Model Quantization for PyTorch (Proposal) #18318

jspisak · 2019-03-22T03:49:20Z

🚀 tl;dr

Attached is a proposal for graph mode quantization in pytorch (model_quantizer) that provides end to end post training quantization support for both mobile and server backends. Model quantization supports fp32 and int8 precisions as a starting point and will expand to support other precision types based on customer needs. Details can be found in the attached pdf doc:

Model Quantization for Pytorch.pdf

cc @soumith, @gchanan, @raghuramank100

t-vi · 2019-03-22T13:01:36Z

How to export to mobile

Ha!

jspisak · 2019-03-22T14:44:42Z

How to export to mobile

Ha!

Won't be long now.. :)

raghuramank100 · 2019-03-22T16:08:27Z

We are initially planning to support export to netdef from pytorch as mobile runtime is still based on caffe2.

jgong5 · 2019-04-15T05:14:23Z

From the design doc, are FakeQuant ops only inserted at the submodule boundary? As an example with lenet below, do we have to break it into submodules in order to have all the ops quantized?

    def forward(self, x):
        out = F.relu(self.conv1(x))
        out = F.max_pool2d(out, 2)
        out = F.relu(self.conv2(out))
        out = F.max_pool2d(out, 2)
        out = out.view(out.size(0), -1)
        out = F.relu(self.fc1(out))
        out = F.relu(self.fc2(out))
        out = self.fc3(out)
        return out

t-vi · 2019-04-15T05:29:48Z

To me it sounds like they are. But the key sentence about this seems to be at the end of step 5:

The model is ready for graph-optimizations.

I would think that this means that the quantized regions at the top and bottom of the modules grow until they "meet". In that event one could either have a re-quantization step (adjusting min/max and the quantized values) in the place off dequant->quant or eliminate it altogether.

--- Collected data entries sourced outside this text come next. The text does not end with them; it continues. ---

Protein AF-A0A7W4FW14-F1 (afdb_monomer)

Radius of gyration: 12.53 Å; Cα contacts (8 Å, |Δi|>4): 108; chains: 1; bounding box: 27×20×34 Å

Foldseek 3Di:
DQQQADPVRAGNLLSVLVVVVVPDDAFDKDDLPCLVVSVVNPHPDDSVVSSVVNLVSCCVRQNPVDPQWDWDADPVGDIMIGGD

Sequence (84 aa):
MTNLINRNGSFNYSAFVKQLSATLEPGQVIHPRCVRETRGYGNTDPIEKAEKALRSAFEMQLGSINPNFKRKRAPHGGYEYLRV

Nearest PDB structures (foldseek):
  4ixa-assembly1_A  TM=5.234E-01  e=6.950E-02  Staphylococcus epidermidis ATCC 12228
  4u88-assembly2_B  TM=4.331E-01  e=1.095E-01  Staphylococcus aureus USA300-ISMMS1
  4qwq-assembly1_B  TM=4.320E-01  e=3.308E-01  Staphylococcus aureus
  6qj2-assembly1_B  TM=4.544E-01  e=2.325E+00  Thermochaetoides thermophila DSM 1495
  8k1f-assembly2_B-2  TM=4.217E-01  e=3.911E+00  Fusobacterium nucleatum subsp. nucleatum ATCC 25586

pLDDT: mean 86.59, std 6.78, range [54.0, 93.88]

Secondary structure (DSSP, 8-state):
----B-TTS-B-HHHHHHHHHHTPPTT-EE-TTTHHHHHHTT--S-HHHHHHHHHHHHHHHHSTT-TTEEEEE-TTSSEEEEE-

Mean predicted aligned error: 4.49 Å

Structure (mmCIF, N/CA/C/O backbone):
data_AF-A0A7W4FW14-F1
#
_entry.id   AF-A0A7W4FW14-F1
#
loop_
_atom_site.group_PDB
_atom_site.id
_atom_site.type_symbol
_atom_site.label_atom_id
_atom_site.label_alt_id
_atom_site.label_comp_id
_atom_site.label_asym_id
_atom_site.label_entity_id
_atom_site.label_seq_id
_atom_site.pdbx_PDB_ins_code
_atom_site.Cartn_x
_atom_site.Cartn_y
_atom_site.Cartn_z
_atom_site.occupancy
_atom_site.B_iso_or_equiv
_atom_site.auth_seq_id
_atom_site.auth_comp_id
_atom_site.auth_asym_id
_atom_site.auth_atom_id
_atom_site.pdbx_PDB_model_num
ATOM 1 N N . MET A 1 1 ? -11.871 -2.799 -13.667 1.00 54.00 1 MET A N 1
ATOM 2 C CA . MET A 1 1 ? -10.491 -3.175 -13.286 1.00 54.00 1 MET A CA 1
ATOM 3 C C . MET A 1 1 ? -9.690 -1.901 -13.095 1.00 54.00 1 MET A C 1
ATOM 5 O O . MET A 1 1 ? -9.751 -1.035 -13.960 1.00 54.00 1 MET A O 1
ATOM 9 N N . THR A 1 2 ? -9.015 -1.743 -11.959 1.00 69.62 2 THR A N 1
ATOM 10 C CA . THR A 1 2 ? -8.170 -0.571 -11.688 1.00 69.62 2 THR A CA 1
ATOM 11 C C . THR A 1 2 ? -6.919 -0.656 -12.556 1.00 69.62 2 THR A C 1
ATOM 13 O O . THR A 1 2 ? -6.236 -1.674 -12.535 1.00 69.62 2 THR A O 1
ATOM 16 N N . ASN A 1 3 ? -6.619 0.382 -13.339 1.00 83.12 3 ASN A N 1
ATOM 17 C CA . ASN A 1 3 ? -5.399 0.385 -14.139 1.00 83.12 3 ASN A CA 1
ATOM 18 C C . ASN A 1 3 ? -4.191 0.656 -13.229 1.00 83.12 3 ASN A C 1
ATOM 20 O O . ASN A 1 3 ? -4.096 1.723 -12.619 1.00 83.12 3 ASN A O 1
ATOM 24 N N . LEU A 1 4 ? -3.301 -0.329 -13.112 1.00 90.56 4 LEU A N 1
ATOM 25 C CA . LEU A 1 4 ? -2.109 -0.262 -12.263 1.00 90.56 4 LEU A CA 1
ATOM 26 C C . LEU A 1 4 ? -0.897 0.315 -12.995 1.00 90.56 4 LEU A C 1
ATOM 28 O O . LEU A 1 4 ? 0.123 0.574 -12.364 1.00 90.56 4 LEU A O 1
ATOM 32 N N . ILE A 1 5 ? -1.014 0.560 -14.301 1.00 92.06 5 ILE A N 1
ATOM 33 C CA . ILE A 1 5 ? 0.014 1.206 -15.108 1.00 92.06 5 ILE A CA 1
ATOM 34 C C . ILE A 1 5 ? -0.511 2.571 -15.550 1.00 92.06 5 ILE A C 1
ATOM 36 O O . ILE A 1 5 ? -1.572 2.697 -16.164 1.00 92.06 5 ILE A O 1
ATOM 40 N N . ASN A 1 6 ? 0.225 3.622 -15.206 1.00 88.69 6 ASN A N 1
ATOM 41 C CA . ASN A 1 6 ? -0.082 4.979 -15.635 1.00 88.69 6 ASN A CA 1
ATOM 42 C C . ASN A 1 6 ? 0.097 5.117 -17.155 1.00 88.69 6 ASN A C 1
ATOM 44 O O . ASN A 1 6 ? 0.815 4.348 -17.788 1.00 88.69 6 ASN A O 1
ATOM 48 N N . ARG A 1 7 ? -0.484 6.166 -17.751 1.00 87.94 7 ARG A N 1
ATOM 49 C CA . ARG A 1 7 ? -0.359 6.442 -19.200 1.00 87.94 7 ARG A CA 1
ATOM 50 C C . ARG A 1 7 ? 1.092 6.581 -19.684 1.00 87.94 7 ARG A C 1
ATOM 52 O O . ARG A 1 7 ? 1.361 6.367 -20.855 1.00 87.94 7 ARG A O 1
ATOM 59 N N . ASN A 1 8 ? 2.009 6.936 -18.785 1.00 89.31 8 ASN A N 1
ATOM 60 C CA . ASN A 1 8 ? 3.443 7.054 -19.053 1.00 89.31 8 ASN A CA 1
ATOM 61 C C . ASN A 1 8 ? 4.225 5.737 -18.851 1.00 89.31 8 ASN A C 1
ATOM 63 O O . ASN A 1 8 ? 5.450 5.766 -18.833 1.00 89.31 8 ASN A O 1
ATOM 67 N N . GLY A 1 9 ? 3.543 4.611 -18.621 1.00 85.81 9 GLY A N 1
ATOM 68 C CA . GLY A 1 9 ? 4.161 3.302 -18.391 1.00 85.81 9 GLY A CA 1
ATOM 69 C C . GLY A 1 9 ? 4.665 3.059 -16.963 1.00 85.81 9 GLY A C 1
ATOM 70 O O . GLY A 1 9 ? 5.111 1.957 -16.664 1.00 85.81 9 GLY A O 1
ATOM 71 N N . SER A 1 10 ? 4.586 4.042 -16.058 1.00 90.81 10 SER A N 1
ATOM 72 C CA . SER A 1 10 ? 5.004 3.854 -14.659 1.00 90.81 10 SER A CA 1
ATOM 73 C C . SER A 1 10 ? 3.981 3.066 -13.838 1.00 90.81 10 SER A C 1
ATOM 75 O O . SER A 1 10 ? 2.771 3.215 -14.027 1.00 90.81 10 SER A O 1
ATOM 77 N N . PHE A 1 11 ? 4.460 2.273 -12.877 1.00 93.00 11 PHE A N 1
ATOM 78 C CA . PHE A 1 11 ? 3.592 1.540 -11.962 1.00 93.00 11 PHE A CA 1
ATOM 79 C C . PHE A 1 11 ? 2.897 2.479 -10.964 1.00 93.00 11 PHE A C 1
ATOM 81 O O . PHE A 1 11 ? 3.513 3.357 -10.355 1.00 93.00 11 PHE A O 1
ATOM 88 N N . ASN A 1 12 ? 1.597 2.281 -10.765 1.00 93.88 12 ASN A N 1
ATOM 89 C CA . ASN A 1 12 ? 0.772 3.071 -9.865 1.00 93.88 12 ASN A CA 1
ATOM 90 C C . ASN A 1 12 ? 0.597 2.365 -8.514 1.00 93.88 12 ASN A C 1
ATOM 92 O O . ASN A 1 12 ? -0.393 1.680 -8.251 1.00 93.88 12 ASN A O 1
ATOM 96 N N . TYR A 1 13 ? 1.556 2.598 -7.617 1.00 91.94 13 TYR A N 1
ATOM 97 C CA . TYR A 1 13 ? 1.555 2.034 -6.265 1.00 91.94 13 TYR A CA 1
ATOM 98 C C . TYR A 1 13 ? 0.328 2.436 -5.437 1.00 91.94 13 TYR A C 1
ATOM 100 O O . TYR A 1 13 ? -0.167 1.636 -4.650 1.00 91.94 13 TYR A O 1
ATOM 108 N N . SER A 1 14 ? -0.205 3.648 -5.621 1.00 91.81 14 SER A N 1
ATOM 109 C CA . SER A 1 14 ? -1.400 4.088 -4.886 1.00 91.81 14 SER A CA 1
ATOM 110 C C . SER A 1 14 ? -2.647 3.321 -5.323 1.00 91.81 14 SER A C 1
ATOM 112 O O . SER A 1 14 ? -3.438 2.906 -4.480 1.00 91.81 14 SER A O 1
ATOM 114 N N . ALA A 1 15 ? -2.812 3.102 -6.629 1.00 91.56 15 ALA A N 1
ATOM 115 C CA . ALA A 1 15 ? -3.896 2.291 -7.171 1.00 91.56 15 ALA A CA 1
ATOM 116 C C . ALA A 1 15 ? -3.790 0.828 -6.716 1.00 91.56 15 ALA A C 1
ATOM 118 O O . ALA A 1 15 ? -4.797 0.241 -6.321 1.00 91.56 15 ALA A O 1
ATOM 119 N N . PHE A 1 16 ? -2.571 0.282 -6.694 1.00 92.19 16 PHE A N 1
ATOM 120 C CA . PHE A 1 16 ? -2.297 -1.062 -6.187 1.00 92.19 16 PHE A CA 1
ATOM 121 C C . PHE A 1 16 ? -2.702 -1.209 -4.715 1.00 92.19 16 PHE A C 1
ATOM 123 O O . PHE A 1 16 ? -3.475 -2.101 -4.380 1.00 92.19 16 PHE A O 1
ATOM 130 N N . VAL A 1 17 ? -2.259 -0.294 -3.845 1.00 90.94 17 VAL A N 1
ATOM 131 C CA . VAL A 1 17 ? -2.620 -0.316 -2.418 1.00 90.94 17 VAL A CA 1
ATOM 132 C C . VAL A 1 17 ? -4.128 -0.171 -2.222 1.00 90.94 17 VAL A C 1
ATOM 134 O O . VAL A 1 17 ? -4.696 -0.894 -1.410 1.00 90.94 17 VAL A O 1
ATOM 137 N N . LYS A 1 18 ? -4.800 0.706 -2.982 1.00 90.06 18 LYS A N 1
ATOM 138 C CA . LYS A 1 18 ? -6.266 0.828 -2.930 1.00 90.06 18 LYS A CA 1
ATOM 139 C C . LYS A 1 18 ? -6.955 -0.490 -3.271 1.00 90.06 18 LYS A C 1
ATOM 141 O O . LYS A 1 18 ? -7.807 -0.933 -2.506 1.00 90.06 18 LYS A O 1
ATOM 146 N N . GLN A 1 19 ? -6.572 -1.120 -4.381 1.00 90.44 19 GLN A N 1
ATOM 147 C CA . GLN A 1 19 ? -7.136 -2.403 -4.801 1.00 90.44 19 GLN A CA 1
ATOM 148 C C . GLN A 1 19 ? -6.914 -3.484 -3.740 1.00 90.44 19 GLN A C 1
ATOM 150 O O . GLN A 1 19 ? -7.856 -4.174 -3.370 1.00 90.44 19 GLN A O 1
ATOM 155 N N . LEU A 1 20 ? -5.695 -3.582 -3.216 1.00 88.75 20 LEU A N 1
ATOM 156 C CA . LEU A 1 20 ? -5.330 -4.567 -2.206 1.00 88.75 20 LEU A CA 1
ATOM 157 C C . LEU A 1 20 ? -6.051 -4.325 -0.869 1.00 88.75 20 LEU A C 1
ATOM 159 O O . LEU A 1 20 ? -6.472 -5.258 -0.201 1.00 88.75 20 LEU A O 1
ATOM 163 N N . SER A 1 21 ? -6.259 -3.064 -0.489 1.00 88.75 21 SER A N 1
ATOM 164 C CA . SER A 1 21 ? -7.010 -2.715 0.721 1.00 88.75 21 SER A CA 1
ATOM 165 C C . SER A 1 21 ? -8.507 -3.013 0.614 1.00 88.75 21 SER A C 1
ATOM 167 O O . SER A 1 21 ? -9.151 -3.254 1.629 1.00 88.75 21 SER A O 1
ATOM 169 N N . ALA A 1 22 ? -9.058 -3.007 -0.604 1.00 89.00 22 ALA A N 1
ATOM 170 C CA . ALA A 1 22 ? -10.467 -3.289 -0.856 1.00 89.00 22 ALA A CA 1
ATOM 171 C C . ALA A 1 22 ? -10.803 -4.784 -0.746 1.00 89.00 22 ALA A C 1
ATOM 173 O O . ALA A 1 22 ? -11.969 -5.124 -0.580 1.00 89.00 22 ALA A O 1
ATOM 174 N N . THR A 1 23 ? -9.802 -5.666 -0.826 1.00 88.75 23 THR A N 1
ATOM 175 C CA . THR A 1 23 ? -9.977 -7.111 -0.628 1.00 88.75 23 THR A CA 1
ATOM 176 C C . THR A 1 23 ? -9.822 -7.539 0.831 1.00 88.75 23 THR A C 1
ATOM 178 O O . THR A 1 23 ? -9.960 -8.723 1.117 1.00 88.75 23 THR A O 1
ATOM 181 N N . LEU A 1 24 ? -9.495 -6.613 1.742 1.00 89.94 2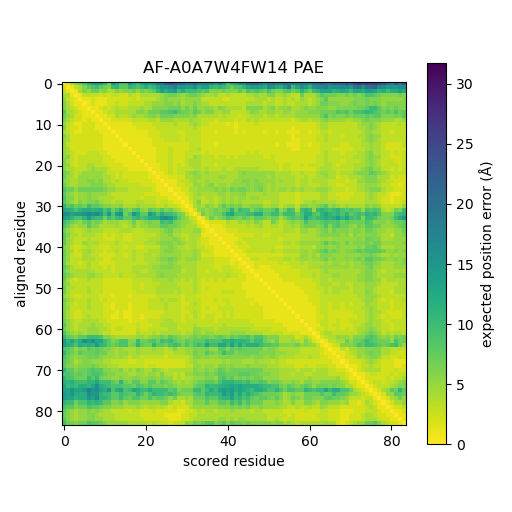4 LEU A N 1
ATOM 182 C CA . LEU A 1 24 ? -9.328 -6.920 3.161 1.00 89.94 24 LEU A CA 1
ATOM 183 C C . LEU A 1 24 ? -10.656 -6.847 3.908 1.00 89.94 24 LEU A C 1
ATOM 185 O O . LEU A 1 24 ? -11.374 -5.848 3.836 1.00 89.94 24 LEU A O 1
ATOM 189 N N . GLU A 1 25 ? -10.922 -7.871 4.707 1.00 91.00 25 GLU A N 1
ATOM 190 C CA . GLU A 1 25 ? -12.028 -7.892 5.661 1.00 91.00 25 GLU A CA 1
ATOM 191 C C . GLU A 1 25 ? -11.633 -7.236 6.999 1.00 91.00 25 GLU A C 1
ATOM 193 O O . GLU A 1 25 ? -10.442 -7.183 7.337 1.00 91.00 25 GLU A O 1
ATOM 198 N N . PRO A 1 26 ? -12.599 -6.729 7.792 1.00 92.06 26 PRO A N 1
ATOM 199 C CA . PRO A 1 26 ? -12.329 -6.242 9.144 1.00 92.06 26 PRO A CA 1
ATOM 200 C C . PRO A 1 26 ? -11.599 -7.293 9.990 1.00 92.06 26 PRO A C 1
ATOM 202 O O . PRO A 1 26 ? -11.979 -8.460 10.021 1.00 92.06 26 PRO A O 1
ATOM 205 N N . GLY A 1 27 ? -10.530 -6.881 10.671 1.00 89.75 27 GLY A N 1
ATOM 206 C CA . GLY A 1 27 ? -9.648 -7.769 11.433 1.00 89.75 27 GLY A CA 1
ATOM 207 C C . GLY A 1 27 ? -8.415 -8.258 10.665 1.00 89.75 27 GLY A C 1
ATOM 208 O O . GLY A 1 27 ? -7.473 -8.746 11.290 1.00 89.75 27 GLY A O 1
ATOM 209 N N . GLN A 1 28 ? -8.365 -8.094 9.340 1.00 91.12 28 GLN A N 1
ATOM 210 C CA . GLN A 1 28 ? -7.202 -8.483 8.542 1.00 91.12 28 GLN A CA 1
ATOM 211 C C . GLN A 1 28 ? -6.113 -7.405 8.535 1.00 91.12 28 GLN A C 1
ATOM 213 O O . GLN A 1 28 ? -6.377 -6.200 8.577 1.00 91.12 28 GLN A O 1
ATOM 218 N N . VAL A 1 29 ? -4.860 -7.859 8.463 1.00 88.62 29 VAL A N 1
ATOM 219 C CA . VAL A 1 29 ? -3.665 -7.011 8.502 1.00 88.62 29 VAL A CA 1
ATOM 220 C C . VAL A 1 29 ? -2.938 -7.074 7.173 1.00 88.62 29 VAL A C 1
ATOM 222 O O . VAL A 1 29 ? -2.817 -8.131 6.559 1.00 88.62 29 VAL A O 1
ATOM 225 N N . ILE A 1 30 ? -2.388 -5.934 6.768 1.00 87.62 30 ILE A N 1
ATOM 226 C CA . ILE A 1 30 ? -1.508 -5.842 5.616 1.00 87.62 30 ILE A CA 1
ATOM 227 C C . ILE A 1 30 ? -0.201 -5.121 5.934 1.00 87.62 30 ILE A C 1
ATOM 229 O O . ILE A 1 30 ? -0.145 -4.184 6.739 1.00 87.62 30 ILE A O 1
ATOM 233 N N . HIS A 1 31 ? 0.863 -5.560 5.262 1.00 83.12 31 HIS A N 1
ATOM 234 C CA . HIS A 1 31 ? 2.208 -5.024 5.408 1.00 83.12 31 HIS A CA 1
ATOM 235 C C . HIS A 1 31 ? 2.730 -4.469 4.074 1.00 83.12 31 HIS A C 1
ATOM 237 O O . HIS A 1 31 ? 2.534 -5.095 3.033 1.00 83.12 31 HIS A O 1
ATOM 243 N N . PRO A 1 32 ? 3.506 -3.370 4.086 1.00 72.62 32 PRO A N 1
ATOM 244 C CA . PRO A 1 32 ? 4.099 -2.775 2.885 1.00 72.62 32 PRO A CA 1
ATOM 245 C C . PRO A 1 32 ? 5.286 -3.577 2.302 1.00 72.62 32 PRO A C 1
ATOM 247 O O . PRO A 1 32 ? 6.184 -2.998 1.697 1.00 72.62 32 PRO A O 1
ATOM 250 N N . ARG A 1 33 ? 5.327 -4.906 2.481 1.00 68.06 33 ARG A N 1
ATOM 251 C CA . ARG A 1 33 ? 6.405 -5.796 1.992 1.00 68.06 33 ARG A CA 1
ATOM 252 C C . ARG A 1 33 ? 6.035 -6.581 0.728 1.00 68.06 33 ARG A C 1
ATOM 254 O O . ARG A 1 33 ? 6.791 -7.444 0.292 1.00 68.06 33 ARG A O 1
ATOM 261 N N . CYS A 1 34 ? 4.914 -6.258 0.095 1.00 70.81 34 CYS A N 1
ATOM 262 C CA . CYS A 1 34 ? 4.407 -6.939 -1.096 1.00 70.81 34 CYS A CA 1
ATOM 263 C C . CYS A 1 34 ? 5.084 -6.508 -2.418 1.00 70.81 34 CYS A C 1
ATOM 265 O O . CYS A 1 34 ? 4.482 -6.579 -3.485 1.00 70.81 34 CYS A O 1
ATOM 267 N N . VAL A 1 35 ? 6.362 -6.096 -2.410 1.00 79.50 35 VAL A N 1
ATOM 268 C CA . VAL A 1 35 ? 7.063 -5.679 -3.647 1.00 79.50 35 VAL A CA 1
ATOM 269 C C . VAL A 1 35 ? 7.105 -6.794 -4.689 1.00 79.50 35 VAL A C 1
ATOM 271 O O . VAL A 1 35 ? 6.922 -6.528 -5.876 1.00 79.50 35 VAL A O 1
ATOM 274 N N . ARG A 1 36 ? 7.274 -8.052 -4.268 1.00 82.69 36 ARG A N 1
ATOM 275 C CA . ARG A 1 36 ? 7.201 -9.198 -5.188 1.00 82.69 36 ARG A CA 1
ATOM 276 C C . ARG A 1 36 ? 5.845 -9.297 -5.886 1.00 82.69 36 ARG A C 1
ATOM 278 O O . ARG A 1 36 ? 5.817 -9.584 -7.076 1.00 82.69 36 ARG A O 1
ATOM 285 N N . GLU A 1 37 ? 4.753 -8.999 -5.187 1.00 84.00 37 GLU A N 1
ATOM 286 C CA . GLU A 1 37 ? 3.408 -9.022 -5.768 1.00 84.00 37 GLU A CA 1
ATOM 287 C C . GLU A 1 37 ? 3.255 -7.937 -6.830 1.00 84.00 37 GLU A C 1
ATOM 289 O O . GLU A 1 37 ? 2.734 -8.224 -7.901 1.00 84.00 37 GLU A O 1
ATOM 294 N N . THR A 1 38 ? 3.805 -6.733 -6.610 1.00 87.50 38 THR A N 1
ATOM 295 C CA . THR A 1 38 ? 3.741 -5.646 -7.609 1.00 87.50 38 THR A CA 1
ATOM 296 C C . THR A 1 38 ? 4.325 -6.050 -8.968 1.00 87.50 38 THR A C 1
ATOM 298 O O . THR A 1 38 ? 3.831 -5.602 -10.001 1.00 87.50 38 THR A O 1
ATOM 301 N N . ARG A 1 39 ? 5.319 -6.953 -8.999 1.00 87.50 39 ARG A N 1
ATOM 302 C CA . ARG A 1 39 ? 5.890 -7.477 -10.254 1.00 87.50 39 ARG A CA 1
ATOM 303 C C . ARG A 1 39 ? 4.892 -8.314 -11.049 1.00 87.50 39 ARG A C 1
ATOM 305 O O . ARG A 1 39 ? 4.868 -8.214 -12.269 1.00 87.50 39 ARG A O 1
ATOM 312 N N . GLY A 1 40 ? 4.037 -9.079 -10.367 1.00 86.00 40 GLY A N 1
ATOM 313 C CA . GLY A 1 40 ? 2.945 -9.827 -10.999 1.00 86.00 40 GLY A CA 1
ATOM 314 C C . GLY A 1 40 ? 1.913 -8.925 -11.683 1.00 86.00 40 GLY A C 1
ATOM 315 O O . GLY A 1 40 ? 1.222 -9.364 -12.595 1.00 86.00 40 GLY A O 1
ATOM 316 N N . TYR A 1 41 ? 1.863 -7.647 -11.298 1.00 87.44 41 TYR A N 1
ATOM 317 C CA . TYR A 1 41 ? 1.006 -6.622 -11.895 1.00 87.44 41 TYR A CA 1
ATOM 318 C C . TYR A 1 41 ? 1.742 -5.721 -12.904 1.00 87.44 41 TYR A C 1
ATOM 320 O O . TYR A 1 41 ? 1.227 -4.668 -13.278 1.00 87.44 41 TYR A O 1
ATOM 328 N N . GLY A 1 42 ? 2.942 -6.115 -13.346 1.00 88.19 42 GLY A N 1
ATOM 329 C CA . GLY A 1 42 ? 3.705 -5.401 -14.374 1.00 88.19 42 GLY A CA 1
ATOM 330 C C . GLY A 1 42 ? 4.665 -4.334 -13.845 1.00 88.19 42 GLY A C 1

This would happen either as part of step 6 or after that (because the whole point would be that the ConvRelu is quantized, I think(?), not sure why it's not mentioned/drawn).

I'm very excited about this!

jgong5 · 2019-04-15T05:40:34Z

@t-vi The concern is that users have to refactor their existing code quite a bit in order to have all the ops quantized. Usually in order to get decent performance boost, most ops should be quantized ones, only with few exceptions leaving in full precision for an acceptable accuracy.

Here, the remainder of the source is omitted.